Wuwei Wen (5r) -3- (3-fluoro-4-iodophenyl) -5- (hydroxymethyl) -1,3-oxazolidine-2-one is priced on the market. This compound is not commonly available, and its synthesis may require delicate techniques and specific raw materials.
In the field of chemical trading, its price often depends on multiple factors. The first one is the difficulty of synthesis. If the synthesis requires complicated steps, harsh conditions, or rare reagents, the price will be high. If you use rare catalysts or go through multiple steps, each step affects the cost and causes the price to rise.
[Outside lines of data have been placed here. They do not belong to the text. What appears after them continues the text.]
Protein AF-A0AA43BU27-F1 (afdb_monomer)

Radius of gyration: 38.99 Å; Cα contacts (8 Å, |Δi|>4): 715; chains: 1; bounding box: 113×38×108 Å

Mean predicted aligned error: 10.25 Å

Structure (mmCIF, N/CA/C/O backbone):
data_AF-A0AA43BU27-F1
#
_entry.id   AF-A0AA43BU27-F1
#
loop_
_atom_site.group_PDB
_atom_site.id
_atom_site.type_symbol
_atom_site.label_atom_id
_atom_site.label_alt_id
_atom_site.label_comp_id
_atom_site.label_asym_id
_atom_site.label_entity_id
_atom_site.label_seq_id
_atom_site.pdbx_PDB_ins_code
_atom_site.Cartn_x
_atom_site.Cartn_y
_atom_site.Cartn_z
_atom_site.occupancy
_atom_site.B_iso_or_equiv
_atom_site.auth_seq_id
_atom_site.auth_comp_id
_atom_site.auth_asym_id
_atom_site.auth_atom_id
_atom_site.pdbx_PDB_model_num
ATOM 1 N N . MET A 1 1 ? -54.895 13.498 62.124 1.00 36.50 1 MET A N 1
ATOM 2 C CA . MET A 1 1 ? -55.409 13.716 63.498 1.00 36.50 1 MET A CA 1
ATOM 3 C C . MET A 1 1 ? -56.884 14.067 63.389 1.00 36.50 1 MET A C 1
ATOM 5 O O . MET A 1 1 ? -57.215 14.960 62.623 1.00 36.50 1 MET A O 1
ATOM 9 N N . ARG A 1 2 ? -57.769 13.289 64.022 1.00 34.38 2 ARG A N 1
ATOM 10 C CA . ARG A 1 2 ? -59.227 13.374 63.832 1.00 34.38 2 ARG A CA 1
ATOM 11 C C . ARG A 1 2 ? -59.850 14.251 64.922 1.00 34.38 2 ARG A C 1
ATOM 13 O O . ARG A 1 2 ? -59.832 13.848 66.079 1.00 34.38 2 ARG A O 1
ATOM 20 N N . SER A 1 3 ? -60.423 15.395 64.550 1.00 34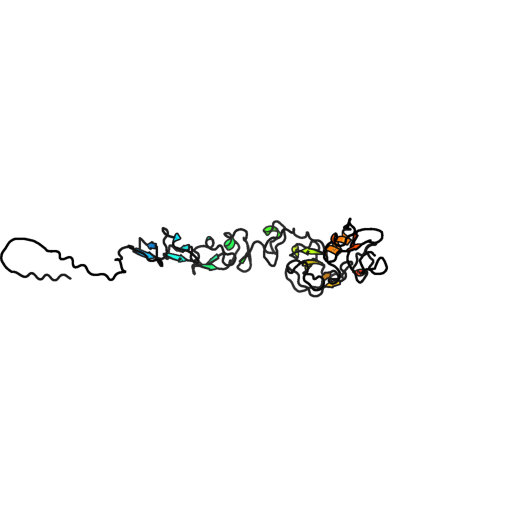.31 3 SER A N 1
ATOM 21 C CA . SER A 1 3 ? -61.333 16.154 65.418 1.00 34.31 3 SER A CA 1
ATOM 22 C C . SER A 1 3 ? -62.774 15.845 65.027 1.00 34.31 3 SER A C 1
ATOM 24 O O . SER A 1 3 ? -63.179 16.102 63.897 1.00 34.31 3 SER A O 1
ATOM 26 N N . PHE A 1 4 ? -63.534 15.277 65.963 1.00 39.78 4 PHE A N 1
ATOM 27 C CA . PHE A 1 4 ? -64.974 15.053 65.853 1.00 39.78 4 PHE A CA 1
ATOM 28 C C . PHE A 1 4 ? -65.712 16.236 66.486 1.00 39.78 4 PHE A C 1
ATOM 30 O O . PHE A 1 4 ? -65.552 16.488 67.678 1.00 39.78 4 PHE A O 1
ATOM 37 N N . ALA A 1 5 ? -66.546 16.932 65.715 1.00 39.69 5 ALA A N 1
ATOM 38 C CA . ALA A 1 5 ? -67.531 17.868 66.248 1.00 39.69 5 ALA A CA 1
ATOM 39 C C . ALA A 1 5 ? -68.923 17.245 66.087 1.00 39.69 5 ALA A C 1
ATOM 41 O O . ALA A 1 5 ? -69.426 17.103 64.976 1.00 39.69 5 ALA A O 1
ATOM 42 N N . CYS A 1 6 ? -69.514 16.825 67.205 1.00 36.88 6 CYS A N 1
ATOM 43 C CA . CYS A 1 6 ? -70.853 16.248 67.276 1.00 36.88 6 CYS A CA 1
ATOM 44 C C . CYS A 1 6 ? -71.806 17.341 67.780 1.00 36.88 6 CYS A C 1
ATOM 46 O O . CYS A 1 6 ? -71.732 17.723 68.948 1.00 36.88 6 CYS A O 1
ATOM 48 N N . PHE A 1 7 ? -72.651 17.891 66.905 1.00 38.53 7 PHE A N 1
ATOM 49 C CA . PHE A 1 7 ? -73.688 18.846 67.302 1.00 38.53 7 PHE A CA 1
ATOM 50 C C . PHE A 1 7 ? -74.995 18.100 67.588 1.00 38.53 7 PHE A C 1
ATOM 52 O O . PHE A 1 7 ? -75.532 17.396 66.736 1.00 38.53 7 PHE A O 1
ATOM 59 N N . LEU A 1 8 ? -75.472 18.252 68.823 1.00 42.38 8 LEU A N 1
ATOM 60 C CA . LEU A 1 8 ? -76.673 17.631 69.367 1.00 42.38 8 LEU A CA 1
ATOM 61 C C . LEU A 1 8 ? -77.891 18.518 69.055 1.00 42.38 8 LEU A C 1
ATOM 63 O O . LEU A 1 8 ? -77.999 19.609 69.610 1.00 42.38 8 LEU A O 1
ATOM 67 N N . TRP A 1 9 ? -78.819 18.051 68.216 1.00 35.28 9 TRP A N 1
ATOM 68 C CA . TRP A 1 9 ? -80.186 18.586 68.137 1.00 35.28 9 TRP A CA 1
ATOM 69 C C . TRP A 1 9 ? -81.194 17.444 67.952 1.00 35.28 9 TRP A C 1
ATOM 71 O O . TRP A 1 9 ? -80.943 16.476 67.237 1.00 35.28 9 TRP A O 1
ATOM 81 N N . LEU A 1 10 ? -82.299 17.534 68.695 1.00 42.81 10 LEU A N 1
ATOM 82 C CA . LEU A 1 10 ? -83.335 16.514 68.846 1.00 42.81 10 LEU A CA 1
ATOM 83 C C . LEU A 1 10 ? -84.215 16.328 67.589 1.00 42.81 10 LEU A C 1
ATOM 85 O O . LEU A 1 10 ? -84.546 17.295 66.915 1.00 42.81 10 LEU A O 1
ATOM 89 N N . LEU A 1 11 ? -84.736 15.094 67.458 1.00 45.31 11 LEU A N 1
ATOM 90 C CA . LEU A 1 11 ? -85.996 14.687 66.799 1.00 45.31 11 LEU A CA 1
ATOM 91 C C . LEU A 1 11 ? -86.055 14.695 65.254 1.00 45.31 11 LEU A C 1
ATOM 93 O O . LEU A 1 11 ? -86.566 15.626 64.645 1.00 45.31 11 LEU A O 1
ATOM 97 N N . THR A 1 12 ? -85.673 13.575 64.622 1.00 42.12 12 THR A N 1
ATOM 98 C CA . THR A 1 12 ? -86.543 12.624 63.869 1.00 42.12 12 THR A CA 1
ATOM 99 C C . THR A 1 12 ? -85.695 11.667 63.008 1.00 42.12 12 THR A C 1
ATOM 101 O O . THR A 1 12 ? -84.631 12.025 62.515 1.00 42.12 12 THR A O 1
ATOM 104 N N . LEU A 1 13 ? -86.133 10.405 62.905 1.00 51.25 13 LEU A N 1
ATOM 105 C CA . LEU A 1 13 ? -85.459 9.316 62.190 1.00 51.25 13 LEU A CA 1
ATOM 106 C C . LEU A 1 13 ? -85.364 9.582 60.679 1.00 51.25 13 LEU A C 1
ATOM 108 O O . LEU A 1 13 ? -86.395 9.576 60.021 1.00 51.25 13 LEU A O 1
ATOM 112 N N . THR A 1 14 ? -84.142 9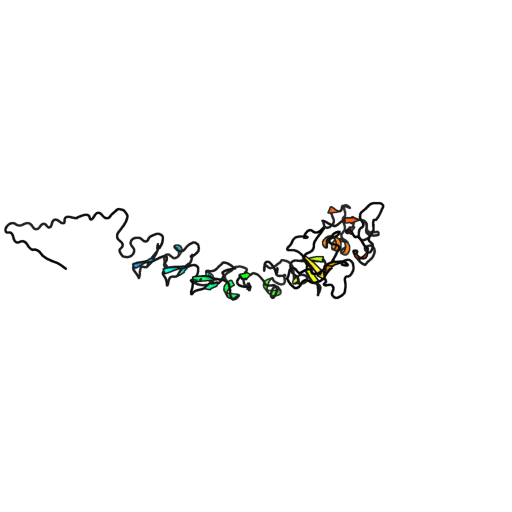.641 60.147 1.00 46.72 14 THR A N 1
ATOM 113 C CA . THR A 1 14 ? -83.665 8.869 58.979 1.00 46.72 14 THR A CA 1
ATOM 114 C C . THR A 1 14 ? -82.148 9.033 58.891 1.00 46.72 14 THR A C 1
ATOM 116 O O . THR A 1 14 ? -81.650 10.152 58.799 1.00 46.72 14 THR A O 1
ATOM 119 N N . ALA A 1 15 ? -81.403 7.929 58.932 1.00 51.03 15 ALA A N 1
ATOM 120 C CA . ALA A 1 15 ? -79.973 7.932 58.649 1.00 51.03 15 ALA A CA 1
ATOM 121 C C . ALA A 1 15 ? -79.766 8.083 57.135 1.00 51.03 15 ALA A C 1
ATOM 123 O O . ALA A 1 15 ? -8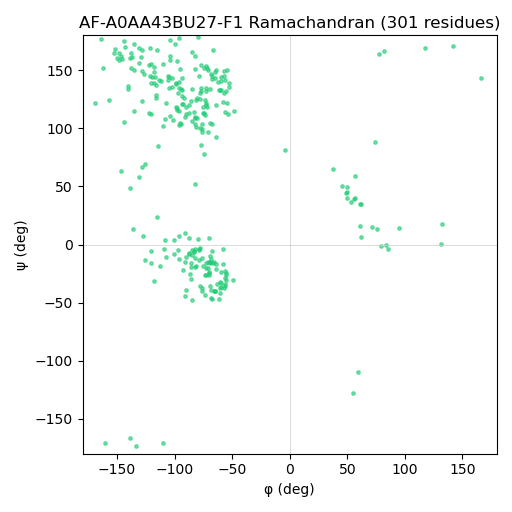0.113 7.187 56.370 1.00 51.03 15 ALA A O 1
ATOM 124 N N . GLY A 1 16 ? -79.209 9.215 56.717 1.00 51.59 16 GLY A N 1
ATOM 125 C CA . GLY A 1 16 ? -78.741 9.450 55.357 1.00 51.59 16 GLY A CA 1
ATOM 126 C C . GLY A 1 16 ? -77.480 10.297 55.420 1.00 51.59 16 GLY A C 1
ATOM 127 O O . GLY A 1 16 ? -77.549 11.486 55.715 1.00 51.59 16 GLY A O 1
ATOM 128 N N . CYS A 1 17 ? -76.322 9.683 55.193 1.00 39.59 17 CYS A N 1
ATOM 129 C CA . CYS A 1 17 ? -75.094 10.419 54.926 1.00 39.59 17 CYS A CA 1
ATOM 130 C C . CYS A 1 17 ? -75.106 10.791 53.441 1.00 39.59 17 CYS A C 1
ATOM 132 O O . CYS A 1 17 ? -74.997 9.914 52.589 1.00 39.59 17 CYS A O 1
ATOM 134 N N . VAL A 1 18 ? -75.269 12.077 53.138 1.00 42.47 18 VAL A N 1
ATOM 135 C CA . VAL A 1 18 ? -74.951 12.621 51.815 1.00 42.47 18 VAL A CA 1
ATOM 136 C C . VAL A 1 18 ? -73.426 12.674 51.726 1.00 42.47 18 VAL A C 1
ATOM 138 O O . VAL A 1 18 ? -72.783 13.401 52.480 1.00 42.47 18 VAL A O 1
ATOM 141 N N . LEU A 1 19 ? -72.846 11.838 50.866 1.00 41.53 19 LEU A N 1
ATOM 142 C CA . LEU A 1 19 ? -71.474 12.004 50.397 1.00 41.53 19 LEU A CA 1
ATOM 143 C C . LEU A 1 19 ? -71.528 13.047 49.283 1.00 41.53 19 LEU A C 1
ATOM 145 O O . LEU A 1 19 ? -71.957 12.755 48.171 1.00 41.53 19 LEU A O 1
ATOM 149 N N . GLU A 1 20 ? -71.162 14.282 49.605 1.00 45.53 20 GLU A N 1
ATOM 150 C CA . GLU A 1 20 ? -70.861 15.284 48.589 1.00 45.53 20 GLU A CA 1
ATOM 151 C C . GLU A 1 20 ? -69.454 14.993 48.063 1.00 45.53 20 GLU A C 1
ATOM 153 O O . GLU A 1 20 ? -68.455 15.313 48.712 1.00 45.53 20 GLU A O 1
ATOM 158 N N . ASP A 1 21 ? -69.385 14.351 46.895 1.00 48.53 21 ASP A N 1
ATOM 159 C CA . ASP A 1 21 ? -68.162 14.261 46.102 1.00 48.53 21 ASP A CA 1
ATOM 160 C C . ASP A 1 21 ? -67.781 15.672 45.655 1.00 48.53 21 ASP A C 1
ATOM 162 O O . ASP A 1 21 ? -68.225 16.188 44.627 1.00 48.53 21 ASP A O 1
ATOM 166 N N . LYS A 1 22 ? -66.945 16.332 46.456 1.00 41.44 22 LYS A N 1
ATOM 167 C CA . LYS A 1 22 ? -66.173 17.463 45.961 1.00 41.44 22 LYS A CA 1
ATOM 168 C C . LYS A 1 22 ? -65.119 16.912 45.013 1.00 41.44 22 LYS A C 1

Furthermore, market supply and demand also determine its price. If there is a sudden increase in demand for a certain field in many industries and the supply is limited, the price will rise. On the contrary, if there is little demand and the supply exceeds the demand, the price may drop.
However, I have searched all over the books and market records, but I have not obtained the exact price of this particular compound. Or because there are few people involved in the trading of this compound, or because there are many transactions, it is done privately and has not been made public.
To know the exact price, you can consult a chemical raw material supplier, or seek it on a professional chemical trading platform, or consult a merchant specializing in organic compound trading, and you can get a more accurate price.